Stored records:
============

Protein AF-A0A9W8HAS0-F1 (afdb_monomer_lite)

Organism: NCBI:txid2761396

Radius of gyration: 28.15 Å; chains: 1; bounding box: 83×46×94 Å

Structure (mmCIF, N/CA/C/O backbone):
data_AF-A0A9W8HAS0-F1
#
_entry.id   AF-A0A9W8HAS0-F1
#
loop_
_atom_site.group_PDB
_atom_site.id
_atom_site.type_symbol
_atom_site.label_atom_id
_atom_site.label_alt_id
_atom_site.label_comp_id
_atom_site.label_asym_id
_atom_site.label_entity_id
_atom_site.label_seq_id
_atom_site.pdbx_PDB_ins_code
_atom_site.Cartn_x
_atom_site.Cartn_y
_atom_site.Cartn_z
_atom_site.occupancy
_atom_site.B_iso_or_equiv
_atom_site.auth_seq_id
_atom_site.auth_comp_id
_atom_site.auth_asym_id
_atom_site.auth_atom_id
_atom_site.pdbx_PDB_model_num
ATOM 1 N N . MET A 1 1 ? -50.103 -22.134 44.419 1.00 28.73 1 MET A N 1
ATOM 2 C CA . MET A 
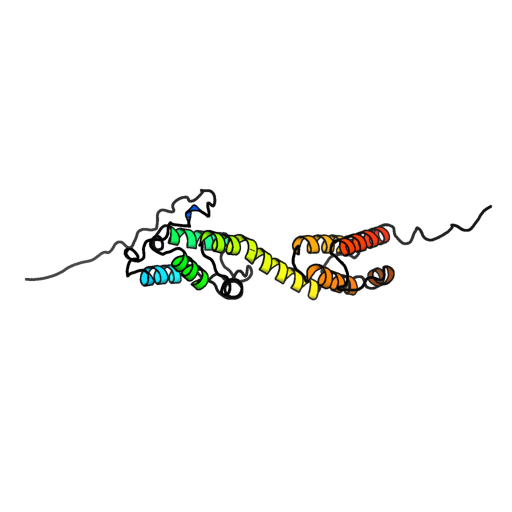1 1 ? -49.236 -23.073 43.663 1.00 28.73 1 MET A CA 1
ATOM 3 C C . MET A 1 1 ? -50.106 -23.826 42.663 1.00 28.73 1 MET A C 1
ATOM 5 O O . MET A 1 1 ? -51.261 -24.030 43.022 1.00 28.73 1 MET A O 1
ATOM 9 N N . PRO A 1 2 ? -49.584 -24.360 41.539 1.00 44.03 2 PRO A N 1
ATOM 10 C CA . PRO A 1 2 ? -48.470 -23.932 40.664 1.00 44.03 2 PRO A CA 1
ATOM 11 C C . PRO A 1 2 ? -49.043 -23.746 39.211 1.00 44.03 2 PRO A C 1
ATOM 13 O O . PRO A 1 2 ? -50.234 -23.479 39.119 1.00 44.03 2 PRO A O 1
ATOM 16 N N . ALA A 1 3 ? -48.398 -23.868 38.035 1.00 36.16 3 ALA A N 1
ATOM 17 C CA . ALA A 1 3 ? -47.045 -23.591 37.505 1.00 36.16 3 ALA A CA 1
ATOM 18 C C . ALA A 1 3 ? -47.127 -23.456 35.956 1.00 36.16 3 ALA A C 1
ATOM 20 O O . ALA A 1 3 ? -47.855 -24.226 35.342 1.00 36.16 3 ALA A O 1
ATOM 21 N N . ALA A 1 4 ? -46.281 -22.598 35.357 1.00 39.03 4 ALA A N 1
ATOM 22 C CA . ALA A 1 4 ? -45.882 -22.567 33.928 1.00 39.03 4 ALA A CA 1
ATOM 23 C C . ALA A 1 4 ? -46.978 -22.361 32.835 1.00 39.03 4 ALA A C 1
ATOM 25 O O . ALA A 1 4 ? -48.164 -22.539 33.069 1.00 39.03 4 ALA A O 1
ATOM 26 N N . GLY A 1 5 ? -46.653 -21.957 31.595 1.00 31.02 5 GLY A N 1
ATOM 27 C CA . GLY A 1 5 ? -45.398 -21.356 31.105 1.00 31.02 5 GLY A CA 1
ATOM 28 C C . GLY A 1 5 ? -45.018 -21.726 29.659 1.00 31.02 5 GLY A C 1
ATOM 29 O O . GLY A 1 5 ? -44.584 -22.847 29.420 1.00 31.02 5 GLY A O 1
ATOM 30 N N . SER A 1 6 ? -45.125 -20.778 28.714 1.00 29.55 6 SER A N 1
ATOM 31 C CA . SER A 1 6 ? -44.456 -20.743 27.388 1.00 29.55 6 SER A CA 1
ATOM 32 C C . SER A 1 6 ? -44.795 -19.431 26.645 1.00 29.55 6 SER A C 1
ATOM 34 O O . SER A 1 6 ? -45.837 -18.844 26.908 1.00 29.55 6 SER A O 1
ATOM 36 N N . GLY A 1 7 ? -43.985 -18.919 25.708 1.00 28.19 7 GLY A N 1
ATOM 37 C CA . GLY A 1 7 ? -42.671 -19.444 25.309 1.00 28.19 7 GLY A CA 1
ATOM 38 C C . GLY A 1 7 ? -42.152 -19.039 23.921 1.00 28.19 7 GLY A C 1
ATOM 39 O O . GLY A 1 7 ? -41.581 -19.887 23.248 1.00 28.19 7 GLY A O 1
ATOM 40 N N . THR A 1 8 ? -42.311 -17.789 23.466 1.00 31.12 8 THR A N 1
ATOM 41 C CA . THR A 1 8 ? -41.707 -17.327 22.193 1.00 31.12 8 THR A CA 1
ATOM 42 C C . THR A 1 8 ? -40.987 -15.990 22.350 1.00 31.12 8 THR A C 1
ATOM 44 O O . THR A 1 8 ? -41.617 -14.932 22.352 1.00 31.12 8 THR A O 1
ATOM 47 N N . MET A 1 9 ? -39.654 -16.025 22.427 1.00 27.30 9 MET A N 1
ATOM 48 C CA . MET A 1 9 ? -38.841 -14.831 22.196 1.00 27.30 9 MET A CA 1
ATOM 49 C C . MET A 1 9 ? -38.959 -14.427 20.723 1.00 27.30 9 MET A C 1
ATOM 51 O O . MET A 1 9 ? -38.624 -15.217 19.840 1.00 27.30 9 MET A O 1
ATOM 55 N N . ARG A 1 10 ? -39.355 -13.180 20.445 1.00 30.25 10 ARG A N 1
ATOM 56 C CA . ARG A 1 10 ? -38.890 -12.530 19.214 1.00 30.25 10 ARG A CA 1
ATOM 57 C C . ARG A 1 10 ? -37.386 -12.325 19.371 1.00 30.25 10 ARG A C 1
ATOM 59 O O . ARG A 1 10 ? -36.965 -11.685 20.333 1.00 30.25 10 ARG A O 1
ATOM 66 N N . GLY A 1 11 ? -36.595 -12.862 18.445 1.00 28.38 11 GLY A N 1
ATOM 67 C CA . GLY A 1 11 ? -35.207 -12.427 18.295 1.00 28.38 11 GLY A CA 1
ATOM 68 C C . GLY A 1 11 ? -35.150 -10.924 17.983 1.00 28.38 11 GLY A C 1
ATOM 69 O O . GLY A 1 11 ? -36.171 -10.354 17.578 1.00 28.38 11 GLY A O 1
ATOM 70 N N . PRO A 1 12 ? -33.993 -10.264 18.170 1.00 34.97 12 PRO A N 1
ATOM 71 C CA . PRO A 1 12 ? -33.822 -8.891 17.709 1.00 34.97 12 PRO A CA 1
ATOM 72 C C . PRO A 1 12 ? -34.153 -8.840 16.214 1.00 34.97 12 PRO A C 1
ATOM 74 O O . PRO A 1 12 ? -33.572 -9.582 15.426 1.00 34.97 12 PRO A O 1
ATOM 77 N N . SER A 1 13 ? -35.148 -8.024 15.859 1.00 35.31 13 SER A N 1
ATOM 78 C CA . SER A 1 13 ? -35.615 -7.882 14.477 1.00 35.31 13 SER A CA 1
ATOM 79 C C . SER A 1 13 ? -34.460 -7.456 13.578 1.00 35.31 13 SER A C 1
ATOM 81 O O . SER A 1 13 ? -33.623 -6.667 14.021 1.00 35.31 13 SER A O 1
ATOM 83 N N . ASP A 1 14 ? -34.455 -7.924 12.325 1.00 30.53 14 ASP A N 1
ATOM 84 C CA . ASP A 1 14 ? -33.486 -7.482 11.321 1.00 30.53 14 ASP A CA 1
ATOM 85 C C . ASP A 1 14 ? -33.374 -5.958 11.339 1.00 30.53 14 ASP A C 1
ATOM 87 O O . ASP A 1 14 ? -34.382 -5.242 11.297 1.00 30.53 14 ASP A O 1
ATOM 91 N N . ALA A 1 15 ? -32.140 -5.478 11.495 1.00 31.83 15 ALA A N 1
ATOM 92 C CA . ALA A 1 15 ? -31.881 -4.070 11.725 1.00 31.83 15 ALA A CA 1
ATOM 93 C C . ALA A 1 15 ? -32.393 -3.254 10.535 1.00 31.83 15 ALA A C 1
ATOM 95 O O . ALA A 1 15 ? -32.024 -3.515 9.390 1.00 31.83 15 ALA A O 1
ATOM 96 N N . THR A 1 16 ? -33.212 -2.238 10.812 1.00 28.11 16 THR A N 1
ATOM 97 C CA . THR A 1 16 ? -3
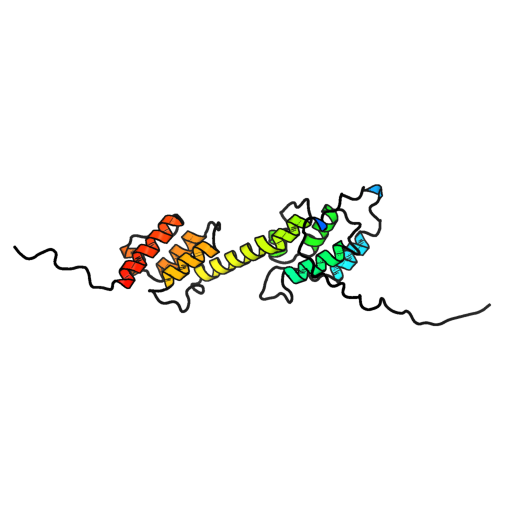3.579 -1.228 9.818 1.00 28.11 16 THR A CA 1
ATOM 98 C C . THR A 1 16 ? -32.299 -0.595 9.287 1.00 28.11 16 THR A C 1
ATOM 100 O O . THR A 1 16 ? -31.635 0.140 10.021 1.00 28.11 16 THR A O 1
ATOM 103 N N . ASP A 1 17 ? -31.942 -0.916 8.043 1.00 35.00 17 ASP A N 1
ATOM 104 C CA . ASP A 1 17 ? -30.686 -0.513 7.411 1.00 35.00 17 ASP A CA 1
ATOM 105 C C . ASP A 1 17 ? -30.691 1.010 7.211 1.00 35.00 17 ASP A C 1
ATOM 107 O O . ASP A 1 17 ? -31.251 1.536 6.247 1.00 35.00 17 ASP A O 1
ATOM 111 N N . VAL A 1 18 ? -30.154 1.737 8.198 1.00 35.88 18 VAL A N 1
ATOM 112 C CA . VAL A 1 18 ? -30.145 3.202 8.203 1.00 35.88 18 VAL A CA 1
ATOM 113 C C . VAL A 1 18 ? -29.326 3.660 6.994 1.00 35.88 18 VAL A C 1
ATOM 115 O O . VAL A 1 18 ? -28.136 3.330 6.918 1.00 35.88 18 VAL A O 1
ATOM 118 N N . PRO A 1 19 ? -29.913 4.417 6.046 1.00 31.05 19 PRO A N 1
ATOM 119 C CA . PRO A 1 19 ? -29.258 4.740 4.786 1.00 31.05 19 PRO A CA 1
ATOM 120 C C . PRO A 1 19 ? -28.156 5.781 5.006 1.00 31.05 19 PRO A C 1
ATOM 122 O O . PRO A 1 19 ? -28.332 6.976 4.778 1.00 31.05 19 PRO A O 1
ATOM 125 N N . MET A 1 20 ? -26.981 5.308 5.426 1.00 42.03 20 MET A N 1
ATOM 126 C CA . MET A 1 20 ? -25.757 6.095 5.571 1.00 42.03 20 MET A CA 1
ATOM 127 C C . MET A 1 20 ? -25.159 6.440 4.196 1.00 42.03 20 MET A C 1
ATOM 129 O O . MET A 1 20 ? -24.048 6.034 3.862 1.00 42.03 20 MET A O 1
ATOM 133 N N . GLY A 1 21 ? -25.917 7.201 3.402 1.00 32.91 21 GLY A N 1
ATOM 134 C CA . GLY A 1 21 ? -25.459 7.911 2.204 1.00 32.91 21 GLY A CA 1
ATOM 135 C C . GLY A 1 21 ? -24.804 9.262 2.517 1.00 32.91 21 GLY A C 1
ATOM 136 O O . GLY A 1 21 ? -24.597 10.062 1.611 1.00 32.91 21 GLY A O 1
ATOM 137 N N . GLY A 1 22 ? -24.514 9.536 3.793 1.00 42.34 22 GLY A N 1
ATOM 138 C CA . GLY A 1 22 ? -23.759 10.712 4.212 1.00 42.34 22 GLY A CA 1
ATOM 139 C C . GLY A 1 22 ? -22.293 10.633 3.784 1.00 42.34 22 GLY A C 1
ATOM 140 O O . GLY A 1 22 ? -21.718 9.547 3.683 1.00 42.34 22 GLY A O 1
ATOM 141 N N . VAL A 1 23 ? -21.690 11.801 3.562 1.00 48.06 23 VAL A N 1
ATOM 142 C CA . VAL A 1 23 ? -20.249 11.945 3.318 1.00 48.06 23 VAL A CA 1
ATOM 143 C C . VAL A 1 23 ? -19.463 11.335 4.487 1.00 48.06 23 VAL A C 1
ATOM 145 O O . VAL A 1 23 ? -19.914 11.355 5.633 1.00 48.06 23 VAL A O 1
ATOM 148 N N . TRP A 1 24 ? -18.288 10.768 4.198 1.00 58.28 24 TRP A N 1
ATOM 149 C CA . TRP A 1 24 ? -17.352 10.347 5.239 1.00 58.28 24 TRP A CA 1
ATOM 150 C C . TRP A 1 24 ? -16.823 11.580 5.972 1.00 58.28 24 TRP A C 1
ATOM 152 O O . TRP A 1 24 ? -15.976 12.301 5.456 1.00 58.28 24 TRP A O 1
ATOM 162 N N . ASP A 1 25 ? -17.366 11.784 7.162 1.00 65.31 25 ASP A N 1
ATOM 163 C CA . ASP A 1 25 ? -16.902 12.712 8.181 1.00 65.31 25 ASP A CA 1
ATOM 164 C C . ASP A 1 25 ? -16.086 11.887 9.202 1.00 65.31 25 ASP A C 1
ATOM 166 O O . ASP A 1 25 ? -16.688 11.099 9.948 1.00 65.31 25 ASP A O 1
ATOM 170 N N . PRO A 1 26 ? -14.739 11.950 9.175 1.00 58.69 26 PRO A N 1
ATOM 171 C CA . PRO A 1 26 ? -13.896 11.214 10.115 1.00 58.69 26 PRO A CA 1
ATOM 172 C C . PRO A 1 26 ? -13.994 11.777 11.537 1.00 58.69 26 PRO A C 1
ATOM 174 O O . PRO A 1 26 ? -14.077 10.997 12.484 1.00 58.69 26 PRO A O 1
ATOM 177 N N . ASP A 1 27 ? -14.069 13.100 11.669 1.00 62.81 27 ASP A N 1
ATOM 178 C CA . ASP A 1 27 ? -14.107 13.840 12.934 1.00 62.81 27 ASP A CA 1
ATOM 179 C C . ASP A 1 27 ? -15.348 13.450 13.765 1.00 62.81 27 ASP A C 1
ATOM 181 O O . ASP A 1 27 ? -15.291 13.350 14.990 1.00 62.81 27 ASP A O 1
ATOM 185 N N . SER A 1 28 ? -16.456 13.081 13.106 1.00 65.69 28 SER A N 1
ATOM 186 C CA . SER A 1 28 ? -17.669 12.527 13.741 1.00 65.69 28 SER A CA 1
ATOM 187 C C . SER A 1 28 ? -17.493 11.194 14.498 1.00 65.69 28 SER A C 1
ATOM 189 O O . SER A 1 28 ? -18.474 10.652 15.026 1.00 65.69 28 SER A O 1
ATOM 191 N N . LEU A 1 29 ? -16.288 10.614 14.517 1.00 66.19 29 LEU A N 1
ATOM 192 C CA . LEU A 1 29 ? -15.939 9.404 15.274 1.00 66.19 29 LEU A CA 1
ATOM 193 C C . LEU A 1 29 ? -15.184 9.701 16.576 1.00 66.19 29 LEU A C 1
ATOM 195 O O . LEU A 1 29 ? -15.176 8.846 17.476 1.00 66.19 29 LEU A O 1
ATOM 199 N N . ASP A 1 30 ? -14.591 10.888 16.676 1.00 74.62 30 ASP A N 1
ATOM 200 C CA . ASP A 1 30 ? -13.732 11.306 17.776 1.00 74.62 30 ASP A CA 1
ATOM 201 C C . ASP A 1 30 ? -14.592 11.987 18.841 1.00 74.62 30 ASP A C 1
ATOM 203 O O . ASP A 1 30 ? -14.885 13.182 18.812 1.00 74.62 30 ASP A O 1
ATOM 207 N N . GLY A 1 31 ? -15.062 11.181 19.791 1.00 63.62 31 GLY A N 1
ATOM 208 C CA . GLY A 1 31 ? -15.770 11.705 20.948 1.00 63.62 31 GLY A CA 1
ATOM 209 C C . GLY A 1 31 ? -14.806 12.465 21.854 1.00 63.62 31 GLY A C 1
ATOM 210 O O . GLY A 1 31 ? -13.637 12.097 21.968 1.00 63.62 31 GLY A O 1
ATOM 211 N N . ALA A 1 32 ? -15.313 13.473 22.566 1.00 57.50 32 ALA A N 1
ATOM 212 C CA . ALA A 1 32 ? -14.657 13.908 23.794 1.00 57.50 32 ALA A CA 1
ATOM 213 C C . ALA A 1 32 ? -14.532 12.690 24.723 1.00 57.50 32 ALA A C 1
ATOM 215 O O . ALA A 1 32 ? -15.519 11.969 24.907 1.00 57.50 32 ALA A O 1
ATOM 216 N N . ASP A 1 33 ? -13.338 12.440 25.268 1.00 58.25 33 ASP A N 1
ATOM 217 C CA . ASP A 1 33 ? -13.102 11.232 26.058 1.00 58.25 33 ASP A CA 1
ATOM 218 C C . ASP A 1 33 ? -14.060 11.169 27.251 1.00 58.25 33 ASP A C 1
ATOM 220 O O . ASP A 1 33 ? -14.131 12.073 28.090 1.00 58.25 33 ASP A O 1
ATOM 224 N N . VAL A 1 34 ? -14.818 10.074 27.305 1.00 56.47 34 VAL A N 1
ATOM 225 C CA . VAL A 1 34 ? -15.757 9.794 28.388 1.00 56.47 34 VAL A CA 1
ATOM 226 C C . VAL A 1 34 ? -14.946 9.697 29.684 1.00 56.47 34 VAL A C 1
ATOM 228 O O . VAL A 1 34 ? -14.031 8.870 29.747 1.00 56.47 34 VAL A O 1
ATOM 231 N N . PRO A 1 35 ? -15.246 10.500 30.727 1.00 51.38 35 PRO A N 1
ATOM 232 C CA . PRO A 1 35 ? -14.504 10.449 31.981 1.00 51.38 35 PRO A CA 1
ATOM 233 C C . PRO A 1 35 ? -14.440 9.019 32.519 1.00 51.38 35 PRO A C 1
ATOM 235 O O . PRO A 1 35 ? -15.438 8.300 32.474 1.00 51.38 35 PRO A O 1
ATOM 238 N N . ALA A 1 36 ? -13.295 8.606 33.069 1.00 53.22 36 ALA A N 1
ATOM 239 C CA . ALA A 1 36 ? -13.079 7.218 33.497 1.00 53.22 36 ALA A CA 1
ATOM 240 C C . ALA A 1 36 ? -14.141 6.701 34.498 1.00 53.22 36 ALA A C 1
ATOM 242 O O . ALA A 1 36 ? -14.409 5.506 34.560 1.00 53.22 36 ALA A O 1
ATOM 243 N N . SER A 1 37 ? -14.793 7.606 35.235 1.00 49.09 37 SER A N 1
ATOM 244 C CA . SER A 1 37 ? -15.918 7.345 36.144 1.00 49.09 37 SER A CA 1
ATOM 245 C C . SER A 1 37 ? -17.263 7.030 35.464 1.00 49.09 37 SER A C 1
ATOM 247 O O . SER A 1 37 ? -18.198 6.621 36.149 1.00 49.09 37 SER A O 1
ATOM 249 N N . GLN A 1 38 ? -17.387 7.216 34.147 1.00 49.75 38 GLN A N 1
ATOM 250 C CA . GLN A 1 38 ? -18.573 6.889 33.341 1.00 49.75 38 GLN A CA 1
ATOM 251 C C . GLN A 1 38 ? -18.374 5.672 32.418 1.00 49.75 38 GLN A C 1
ATOM 253 O O . GLN A 1 38 ? -19.354 5.171 31.861 1.00 49.75 38 GLN A O 1
ATOM 258 N N . VAL A 1 39 ? -17.145 5.155 32.286 1.00 53.78 39 VAL A N 1
ATOM 259 C CA . VAL A 1 39 ? -16.850 3.942 31.506 1.00 53.78 39 VAL A CA 1
ATOM 260 C C . VAL A 1 39 ? -17.604 2.752 32.108 1.00 53.78 39 VAL A C 1
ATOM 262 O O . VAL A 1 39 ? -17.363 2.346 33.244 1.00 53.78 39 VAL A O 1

============

DESCRIPTION OF THE TASK
Copy out, word for word, the part of the entries above that begins at the line with "ATOM 105 C C" and ends at the line with "ATOM 141 N N", including both.

YOUR SOLUTION
ATOM 105 C C . ASP A 1 17 ? -30.691 1.010 7.211 1.00 35.00 17 ASP A C 1
ATOM 107 O O . ASP A 1 17 ? -31.251 1.536 6.247 1.00 35.00 17 ASP A O 1
ATOM 111 N N . VAL A 1 18 ? -30.154 1.737 8.198 1.00 35.88 18 VAL A N 1
ATOM 112 C CA . VAL A 1 18 ? -30.145 3.202 8.203 1.00 35.88 18 VAL A CA 1
ATOM 113 C C . VAL A 1 18 ? -29.326 3.660 6.994 1.00 35.88 18 VAL A C 1
ATOM 115 O O . VAL A 1 18 ? -28.136 3.330 6.918 1.00 35.88 18 VAL A O 1
ATOM 118 N N . PRO A 1 19 ? -29.913 4.417 6.046 1.00 31.05 19 PRO A N 1
ATOM 119 C CA . PRO A 1 19 ? -29.258 4.740 4.786 1.00 31.05 19 PRO A CA 1
ATOM 120 C C . PRO A 1 19 ? -28.156 5.781 5.006 1.00 31.05 19 PRO A C 1
ATOM 122 O O . PRO A 1 19 ? -28.332 6.976 4.778 1.00 31.05 19 PRO A O 1
ATOM 125 N N . MET A 1 20 ? -26.981 5.308 5.426 1.00 42.03 20 MET A N 1
ATOM 126 C CA . MET A 1 20 ? -25.757 6.095 5.571 1.00 42.03 20 MET A CA 1
ATOM 127 C C . MET A 1 20 ? -25.159 6.440 4.196 1.00 42.03 20 MET A C 1
ATOM 129 O O . MET A 1 20 ? -24.048 6.034 3.862 1.00 42.03 20 MET A O 1
ATOM 133 N N . GLY A 1 21 ? -25.917 7.201 3.402 1.00 32.91 21 GLY A N 1
ATOM 134 C CA . GLY A 1 21 ? -25.459 7.911 2.204 1.00 32.91 21 GLY A CA 1
ATOM 135 C C . GLY A 1 21 ? -24.804 9.262 2.517 1.00 32.91 21 GLY A C 1
ATOM 136 O O . GLY A 1 21 ? -24.597 10.062 1.611 1.00 32.91 21 GLY A O 1
ATOM 137 N N . GLY A 1 22 ? -24.514 9.536 3.793 1.00 42.34 22 GLY A N 1
ATOM 138 C CA . GLY A 1 22 ? -23.759 10.712 4.212 1.00 42.34 22 GLY A CA 1
ATOM 139 C C . GLY A 1 22 ? -22.293 10.633 3.784 1.00 42.34 22 GLY A C 1
ATOM 140 O O . GLY A 1 22 ? -21.718 9.547 3.683 1.00 42.34 22 GLY A O 1
ATOM 141 N N . VAL A 1 23 ? -21.690 11.801 3.562 1.00 48.06 23 VAL A N 1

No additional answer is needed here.